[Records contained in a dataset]
★ ★ ★ ★ ★

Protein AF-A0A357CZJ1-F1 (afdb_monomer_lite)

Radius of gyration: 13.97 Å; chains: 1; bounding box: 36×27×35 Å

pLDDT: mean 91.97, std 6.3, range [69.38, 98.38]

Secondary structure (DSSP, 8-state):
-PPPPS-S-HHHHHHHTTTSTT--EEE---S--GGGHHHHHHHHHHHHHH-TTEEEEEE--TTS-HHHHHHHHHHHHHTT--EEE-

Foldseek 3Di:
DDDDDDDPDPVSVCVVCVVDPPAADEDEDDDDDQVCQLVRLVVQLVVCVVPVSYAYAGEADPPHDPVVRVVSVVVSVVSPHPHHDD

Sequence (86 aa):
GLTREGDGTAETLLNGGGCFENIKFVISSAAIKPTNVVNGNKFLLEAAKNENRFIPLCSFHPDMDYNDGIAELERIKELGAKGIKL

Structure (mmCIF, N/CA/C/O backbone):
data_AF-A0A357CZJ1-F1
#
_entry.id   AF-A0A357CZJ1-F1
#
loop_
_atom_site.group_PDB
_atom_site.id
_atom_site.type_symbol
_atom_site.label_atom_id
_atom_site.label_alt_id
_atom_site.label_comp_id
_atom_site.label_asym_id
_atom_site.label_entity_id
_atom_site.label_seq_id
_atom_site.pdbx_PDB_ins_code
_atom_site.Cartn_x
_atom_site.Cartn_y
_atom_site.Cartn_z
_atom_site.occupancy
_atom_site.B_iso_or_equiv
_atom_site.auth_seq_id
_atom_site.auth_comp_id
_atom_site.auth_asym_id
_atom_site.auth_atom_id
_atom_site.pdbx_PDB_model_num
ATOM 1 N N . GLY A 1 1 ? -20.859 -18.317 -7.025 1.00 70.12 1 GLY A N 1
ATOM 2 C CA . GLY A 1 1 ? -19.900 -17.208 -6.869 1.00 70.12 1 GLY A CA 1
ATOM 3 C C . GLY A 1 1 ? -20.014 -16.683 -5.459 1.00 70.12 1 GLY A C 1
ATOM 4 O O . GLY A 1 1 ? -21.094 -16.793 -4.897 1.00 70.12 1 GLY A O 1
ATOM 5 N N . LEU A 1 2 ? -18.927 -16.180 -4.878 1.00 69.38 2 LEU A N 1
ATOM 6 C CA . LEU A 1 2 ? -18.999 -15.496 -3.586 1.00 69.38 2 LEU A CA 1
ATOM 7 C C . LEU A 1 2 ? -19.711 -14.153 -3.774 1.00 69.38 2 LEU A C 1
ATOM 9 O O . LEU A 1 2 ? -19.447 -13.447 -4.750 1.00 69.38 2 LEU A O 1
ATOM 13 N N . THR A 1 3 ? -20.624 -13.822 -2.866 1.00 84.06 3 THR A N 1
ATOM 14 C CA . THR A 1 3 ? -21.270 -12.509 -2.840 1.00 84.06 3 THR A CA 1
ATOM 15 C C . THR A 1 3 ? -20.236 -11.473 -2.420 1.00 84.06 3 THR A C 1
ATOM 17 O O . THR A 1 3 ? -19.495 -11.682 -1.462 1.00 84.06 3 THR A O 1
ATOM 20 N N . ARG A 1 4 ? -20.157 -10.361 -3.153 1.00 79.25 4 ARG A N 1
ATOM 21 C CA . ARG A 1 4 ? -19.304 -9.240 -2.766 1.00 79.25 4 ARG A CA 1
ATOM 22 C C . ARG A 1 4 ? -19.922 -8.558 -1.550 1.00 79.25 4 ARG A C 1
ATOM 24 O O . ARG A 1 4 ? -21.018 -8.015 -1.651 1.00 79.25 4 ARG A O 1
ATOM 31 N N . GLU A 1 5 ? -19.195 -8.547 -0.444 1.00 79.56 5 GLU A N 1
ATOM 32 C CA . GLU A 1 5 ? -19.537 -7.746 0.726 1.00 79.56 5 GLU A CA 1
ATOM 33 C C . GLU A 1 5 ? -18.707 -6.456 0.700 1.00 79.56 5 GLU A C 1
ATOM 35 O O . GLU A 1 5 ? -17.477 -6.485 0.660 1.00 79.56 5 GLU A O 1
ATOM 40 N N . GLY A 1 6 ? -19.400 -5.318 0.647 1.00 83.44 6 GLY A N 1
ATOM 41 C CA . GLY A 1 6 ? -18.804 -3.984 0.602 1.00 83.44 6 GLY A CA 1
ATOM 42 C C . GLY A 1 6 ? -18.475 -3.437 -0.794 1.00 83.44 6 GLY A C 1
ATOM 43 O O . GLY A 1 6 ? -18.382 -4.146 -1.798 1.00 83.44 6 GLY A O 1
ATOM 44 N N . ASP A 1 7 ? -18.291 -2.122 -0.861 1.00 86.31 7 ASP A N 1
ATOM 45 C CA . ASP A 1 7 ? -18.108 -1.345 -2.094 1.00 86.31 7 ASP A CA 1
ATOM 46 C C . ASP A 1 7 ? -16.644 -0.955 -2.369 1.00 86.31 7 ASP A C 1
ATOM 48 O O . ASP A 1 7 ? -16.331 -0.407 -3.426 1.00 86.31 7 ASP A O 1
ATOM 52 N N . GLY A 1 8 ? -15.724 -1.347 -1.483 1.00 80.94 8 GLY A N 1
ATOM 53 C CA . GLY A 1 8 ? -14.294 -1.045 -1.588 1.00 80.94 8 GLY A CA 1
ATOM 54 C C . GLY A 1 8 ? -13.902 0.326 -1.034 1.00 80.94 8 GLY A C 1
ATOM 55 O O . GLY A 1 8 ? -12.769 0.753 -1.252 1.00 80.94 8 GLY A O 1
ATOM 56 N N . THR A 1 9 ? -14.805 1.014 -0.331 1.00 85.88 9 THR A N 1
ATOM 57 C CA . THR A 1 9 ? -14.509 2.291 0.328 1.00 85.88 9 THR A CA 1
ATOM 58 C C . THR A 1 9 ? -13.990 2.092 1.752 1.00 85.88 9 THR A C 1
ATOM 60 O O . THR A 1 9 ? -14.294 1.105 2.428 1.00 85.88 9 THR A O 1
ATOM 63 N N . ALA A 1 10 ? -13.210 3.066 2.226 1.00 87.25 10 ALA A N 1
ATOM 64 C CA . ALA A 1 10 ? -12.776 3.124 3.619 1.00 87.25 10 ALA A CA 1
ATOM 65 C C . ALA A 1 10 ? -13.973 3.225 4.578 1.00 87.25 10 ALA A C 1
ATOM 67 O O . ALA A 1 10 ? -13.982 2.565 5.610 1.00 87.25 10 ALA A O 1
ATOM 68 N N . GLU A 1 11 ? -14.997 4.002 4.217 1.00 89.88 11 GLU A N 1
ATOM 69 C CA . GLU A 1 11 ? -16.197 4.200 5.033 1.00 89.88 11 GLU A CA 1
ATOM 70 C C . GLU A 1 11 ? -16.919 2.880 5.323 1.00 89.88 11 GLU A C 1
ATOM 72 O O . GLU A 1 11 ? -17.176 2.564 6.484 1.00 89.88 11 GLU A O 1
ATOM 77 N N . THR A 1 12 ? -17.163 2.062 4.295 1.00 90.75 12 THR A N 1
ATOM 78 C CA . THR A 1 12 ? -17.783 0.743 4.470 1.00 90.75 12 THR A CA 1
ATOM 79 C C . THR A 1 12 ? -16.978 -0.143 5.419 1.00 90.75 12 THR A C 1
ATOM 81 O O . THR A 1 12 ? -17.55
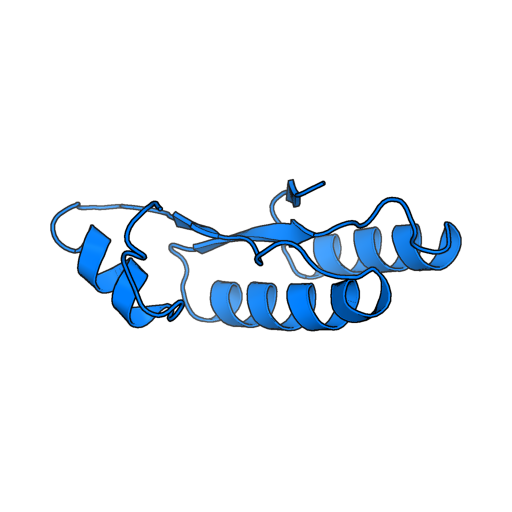2 -0.801 6.288 1.00 90.75 12 THR A O 1
ATOM 84 N N . LEU A 1 13 ? -15.647 -0.139 5.294 1.00 89.75 13 LEU A N 1
ATOM 85 C CA . LEU A 1 13 ? -14.768 -0.928 6.158 1.00 89.75 13 LEU A CA 1
ATOM 86 C C . LEU A 1 13 ? -14.832 -0.460 7.621 1.00 89.75 13 LEU A C 1
ATOM 88 O O . LEU A 1 13 ? -14.936 -1.279 8.534 1.00 89.75 13 LEU A O 1
ATOM 92 N N . LEU A 1 14 ? -14.804 0.855 7.842 1.00 90.62 14 LEU A N 1
ATOM 93 C CA . LEU A 1 14 ? -14.850 1.454 9.175 1.00 90.62 14 LEU A CA 1
ATOM 94 C C . LEU A 1 14 ? -16.201 1.236 9.860 1.00 90.62 14 LEU A C 1
ATOM 96 O O . LEU A 1 14 ? -16.227 0.892 11.042 1.00 90.62 14 LEU A O 1
ATOM 100 N N . ASN A 1 15 ? -17.303 1.372 9.120 1.00 90.75 15 ASN A N 1
ATOM 101 C CA . ASN A 1 15 ? -18.649 1.092 9.619 1.00 90.75 15 ASN A CA 1
ATOM 102 C C . ASN A 1 15 ? -18.801 -0.388 9.994 1.00 90.75 15 ASN A C 1
ATOM 104 O O . ASN A 1 15 ? -19.350 -0.700 11.050 1.00 90.75 15 ASN A O 1
ATOM 108 N N . GLY A 1 16 ? -18.245 -1.296 9.183 1.00 87.69 16 GLY A N 1
ATOM 109 C CA . GLY A 1 16 ? -18.250 -2.735 9.459 1.00 87.69 16 GLY A CA 1
ATOM 110 C C . GLY A 1 16 ? -17.501 -3.129 10.737 1.00 87.69 16 GLY A C 1
ATOM 111 O O . GLY A 1 16 ? -17.874 -4.100 11.388 1.00 87.69 16 GLY A O 1
ATOM 112 N N . GLY A 1 17 ? -16.477 -2.366 11.133 1.00 86.69 17 GLY A N 1
ATOM 113 C CA . GLY A 1 17 ? -15.758 -2.581 12.393 1.00 86.69 17 GLY A CA 1
ATOM 114 C C . GLY A 1 17 ? -16.236 -1.726 13.569 1.00 86.69 17 GLY A C 1
ATOM 115 O O . GLY A 1 17 ? -15.638 -1.806 14.638 1.00 86.69 17 GLY A O 1
ATOM 116 N N . GLY A 1 18 ? -17.284 -0.912 13.401 1.00 85.06 18 GLY A N 1
ATOM 117 C CA . GLY A 1 18 ? -17.722 0.072 14.398 1.00 85.06 18 GLY A CA 1
ATOM 118 C C . GLY A 1 18 ? -18.217 -0.517 15.725 1.00 85.06 18 GLY A C 1
ATOM 119 O O . GLY A 1 18 ? -18.265 0.194 16.723 1.00 85.06 18 GLY A O 1
ATOM 120 N N . CYS A 1 19 ? -18.553 -1.810 15.764 1.00 87.31 19 CYS A N 1
ATOM 121 C CA . CYS A 1 19 ? -18.938 -2.510 16.991 1.00 87.31 19 CYS A CA 1
ATOM 122 C C . CYS A 1 19 ? -17.747 -2.946 17.865 1.00 87.31 19 CYS A C 1
ATOM 124 O O . CYS A 1 19 ? -17.964 -3.423 18.978 1.00 87.31 19 CYS A O 1
ATOM 126 N N . PHE A 1 20 ? -16.509 -2.791 17.387 1.00 88.81 20 PHE A N 1
ATOM 127 C CA . PHE A 1 20 ? -15.303 -3.181 18.111 1.00 88.81 20 PHE A CA 1
ATOM 128 C C . PHE A 1 20 ? -14.522 -1.955 18.586 1.00 88.81 20 PHE A C 1
ATOM 130 O O . PHE A 1 20 ? -14.142 -1.087 17.798 1.00 88.81 20 PHE A O 1
ATOM 137 N N . GLU A 1 21 ? -14.206 -1.915 19.878 1.00 87.69 21 GLU A N 1
ATOM 138 C CA . GLU A 1 21 ? -13.266 -0.935 20.416 1.00 87.69 21 GLU A CA 1
ATOM 139 C C . GLU A 1 21 ? -11.831 -1.267 19.974 1.00 87.69 21 GLU A C 1
ATOM 141 O O . GLU A 1 21 ? -11.425 -2.429 19.938 1.00 87.69 21 GLU A O 1
ATOM 146 N N . ASN A 1 22 ? -11.037 -0.238 19.657 1.00 87.44 22 ASN A N 1
ATOM 147 C CA . ASN A 1 22 ? -9.608 -0.351 19.322 1.00 87.44 22 ASN A CA 1
ATOM 148 C C . ASN A 1 22 ? -9.262 -1.265 18.125 1.00 87.44 22 ASN A C 1
ATOM 150 O O . ASN A 1 22 ? -8.175 -1.848 18.077 1.00 87.44 22 ASN A O 1
ATOM 154 N N . ILE A 1 23 ? -10.147 -1.369 17.131 1.00 92.88 23 ILE A N 1
ATOM 155 C CA . ILE A 1 23 ? -9.885 -2.155 15.921 1.00 92.88 23 ILE A CA 1
ATOM 156 C C . ILE A 1 23 ? -8.877 -1.475 14.980 1.00 92.88 23 ILE A C 1
ATOM 158 O O . ILE A 1 23 ? -8.880 -0.255 14.802 1.00 92.88 23 ILE A O 1
ATOM 162 N N . LYS A 1 24 ? -8.028 -2.286 14.339 1.00 94.25 24 LYS A N 1
ATOM 163 C CA . LYS A 1 24 ? -7.159 -1.888 13.224 1.00 94.25 24 LYS A CA 1
ATOM 164 C C . LYS A 1 24 ? -7.416 -2.788 12.025 1.00 94.25 24 LYS A C 1
ATOM 166 O O . LYS A 1 24 ? -7.721 -3.966 12.188 1.00 94.25 24 LYS A O 1
ATOM 171 N N . PHE A 1 25 ? -7.236 -2.244 10.830 1.00 94.88 25 PHE A N 1
ATOM 172 C CA . PHE A 1 25 ? -7.474 -2.946 9.578 1.00 94.88 25 PHE A CA 1
ATOM 173 C C . PHE A 1 25 ? -6.183 -3.064 8.792 1.00 94.88 25 PHE A C 1
ATOM 175 O O . PHE A 1 25 ? -5.549 -2.063 8.461 1.00 94.88 25 PHE A O 1
ATOM 182 N N . VAL A 1 26 ? -5.819 -4.293 8.451 1.00 95.19 26 VAL A N 1
ATOM 183 C CA . VAL A 1 26 ? -4.806 -4.535 7.430 1.00 95.19 26 VAL A CA 1
ATOM 184 C C . VAL A 1 26 ? -5.457 -4.278 6.079 1.00 95.19 26 VAL A C 1
ATOM 186 O O . VAL A 1 26 ? -6.394 -4.979 5.700 1.00 95.19 26 VAL A O 1
ATOM 189 N N . ILE A 1 27 ? -4.982 -3.259 5.369 1.00 94.69 27 ILE A N 1
ATOM 190 C CA . ILE A 1 27 ? -5.522 -2.877 4.064 1.00 94.69 27 ILE A CA 1
ATOM 191 C C . ILE A 1 27 ? -4.508 -3.179 2.968 1.00 94.69 27 ILE A C 1
ATOM 193 O O . ILE A 1 27 ? -3.302 -3.007 3.142 1.00 94.69 27 ILE A O 1
ATOM 197 N N . SER A 1 28 ? -5.009 -3.622 1.821 1.00 94.12 28 SER A N 1
ATOM 198 C CA . SER A 1 28 ? -4.216 -3.835 0.614 1.00 94.12 28 SER A CA 1
ATOM 199 C C . SER A 1 28 ? -5.086 -3.610 -0.620 1.00 94.12 28 SER A C 1
ATOM 201 O O . SER A 1 28 ? -6.314 -3.669 -0.546 1.00 94.12 28 SER A O 1
ATOM 203 N N . SER A 1 29 ? -4.466 -3.319 -1.761 1.00 88.31 29 SER A N 1
ATOM 204 C CA . SER A 1 29 ? -5.183 -3.263 -3.036 1.00 88.31 29 SER A CA 1
ATOM 205 C C . SER A 1 29 ? -5.622 -4.665 -3.480 1.00 88.31 29 SER A C 1
ATOM 207 O O . SER A 1 29 ? -5.063 -5.678 -3.055 1.00 88.31 29 SER A O 1
ATOM 209 N N . ALA A 1 30 ? -6.595 -4.744 -4.391 1.00 83.25 30 ALA A N 1
ATOM 210 C CA . ALA A 1 30 ? -6.892 -5.983 -5.113 1.00 83.25 30 ALA A CA 1
ATOM 211 C C . ALA A 1 30 ? -5.688 -6.430 -5.976 1.00 83.25 30 ALA A C 1
ATOM 213 O O . ALA A 1 30 ? -4.657 -5.759 -6.016 1.00 83.25 30 ALA A O 1
ATOM 214 N N . ALA A 1 31 ? -5.771 -7.580 -6.651 1.00 73.44 31 ALA A N 1
ATOM 215 C CA . ALA A 1 31 ? -4.737 -7.978 -7.609 1.00 73.44 31 ALA A CA 1
ATOM 216 C C . ALA A 1 31 ? -4.553 -6.881 -8.675 1.00 73.44 31 ALA A C 1
ATOM 218 O O . ALA A 1 31 ? -5.530 -6.392 -9.247 1.00 73.44 31 ALA A O 1
ATOM 219 N N . ILE A 1 32 ? -3.310 -6.472 -8.919 1.00 76.75 32 ILE A N 1
ATOM 220 C CA . ILE A 1 32 ? -2.978 -5.372 -9.827 1.00 76.75 32 ILE A CA 1
ATOM 221 C C . ILE A 1 32 ? -1.972 -5.834 -10.871 1.00 76.75 32 ILE A C 1
ATOM 223 O O . ILE A 1 32 ? -1.105 -6.641 -10.577 1.00 76.75 32 ILE A O 1
ATOM 227 N N . LYS A 1 33 ? -2.077 -5.291 -12.087 1.00 90.88 33 LYS A N 1
ATOM 228 C CA . LYS A 1 33 ? -1.038 -5.415 -13.119 1.00 90.88 33 LYS A CA 1
ATOM 229 C C . LYS A 1 33 ? 0.240 -4.688 -12.666 1.00 90.88 33 LYS A C 1
ATOM 231 O O . LYS A 1 33 ? 0.109 -3.705 -11.929 1.00 90.88 33 LYS A O 1
ATOM 236 N N . PRO A 1 34 ? 1.437 -5.059 -13.161 1.00 92.31 34 PRO A N 1
ATOM 237 C CA . PRO A 1 34 ? 2.692 -4.400 -12.782 1.00 92.31 34 PRO A CA 1
ATOM 238 C C . PRO A 1 34 ? 2.651 -2.881 -13.016 1.00 92.31 34 PRO A C 1
ATOM 240 O O . PRO A 1 34 ? 3.033 -2.103 -12.147 1.00 92.31 34 PRO A O 1
ATOM 243 N N . THR A 1 35 ? 2.043 -2.435 -14.121 1.00 92.81 35 THR A N 1
ATOM 244 C CA . THR A 1 35 ? 1.871 -1.008 -14.461 1.00 92.81 35 THR A CA 1
ATOM 245 C C . THR A 1 35 ? 1.034 -0.211 -13.455 1.00 92.81 35 THR A C 1
ATOM 247 O O . THR A 1 35 ? 1.053 1.016 -13.471 1.00 92.81 35 THR A O 1
ATOM 250 N N . ASN A 1 36 ? 0.269 -0.887 -12.594 1.00 93.25 36 ASN A N 1
ATOM 251 C CA . ASN A 1 36 ? -0.643 -0.256 -11.644 1.00 93.25 36 ASN A CA 1
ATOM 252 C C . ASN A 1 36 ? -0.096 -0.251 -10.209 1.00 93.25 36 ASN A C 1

★ ★ ★ ★ ★

**WHAT YOU SHOULD DO:** Reproduce, exactly as they stand in the data above, the lines from the one that holds "ATOM 175 O O" to the one that holds "ATOM 190 C CA", inclusive.

**RESULT OF THIS EXERCISE:**
ATOM 175 O O . PHE A 1 25 ? -5.549 -2.063 8.461 1.00 94.88 25 PHE A O 1
ATOM 182 N N . VAL A 1 26 ? -5.819 -4.293 8.451 1.00 95.19 26 VAL A N 1
ATOM 183 C CA . VAL A 1 26 ? -4.806 -4.535 7.430 1.00 95.19 26 VAL A CA 1
ATOM 184 C C . VAL A 1 26 ? -5.457 -4.278 6.079 1.00 95.19 26 VAL A C 1
ATOM 186 O O . VAL A 1 26 ? -6.394 -4.979 5.700 1.00 95.19 26 VAL A O 1
ATOM 189 N N . ILE A 1 27 ? -4.982 -3.259 5.369 1.00 94.69 27 ILE A N 1
ATOM 190 C CA . ILE A 1 27 ? -5.522 -2.877 4.064 1.00 94.69 27 ILE A CA 1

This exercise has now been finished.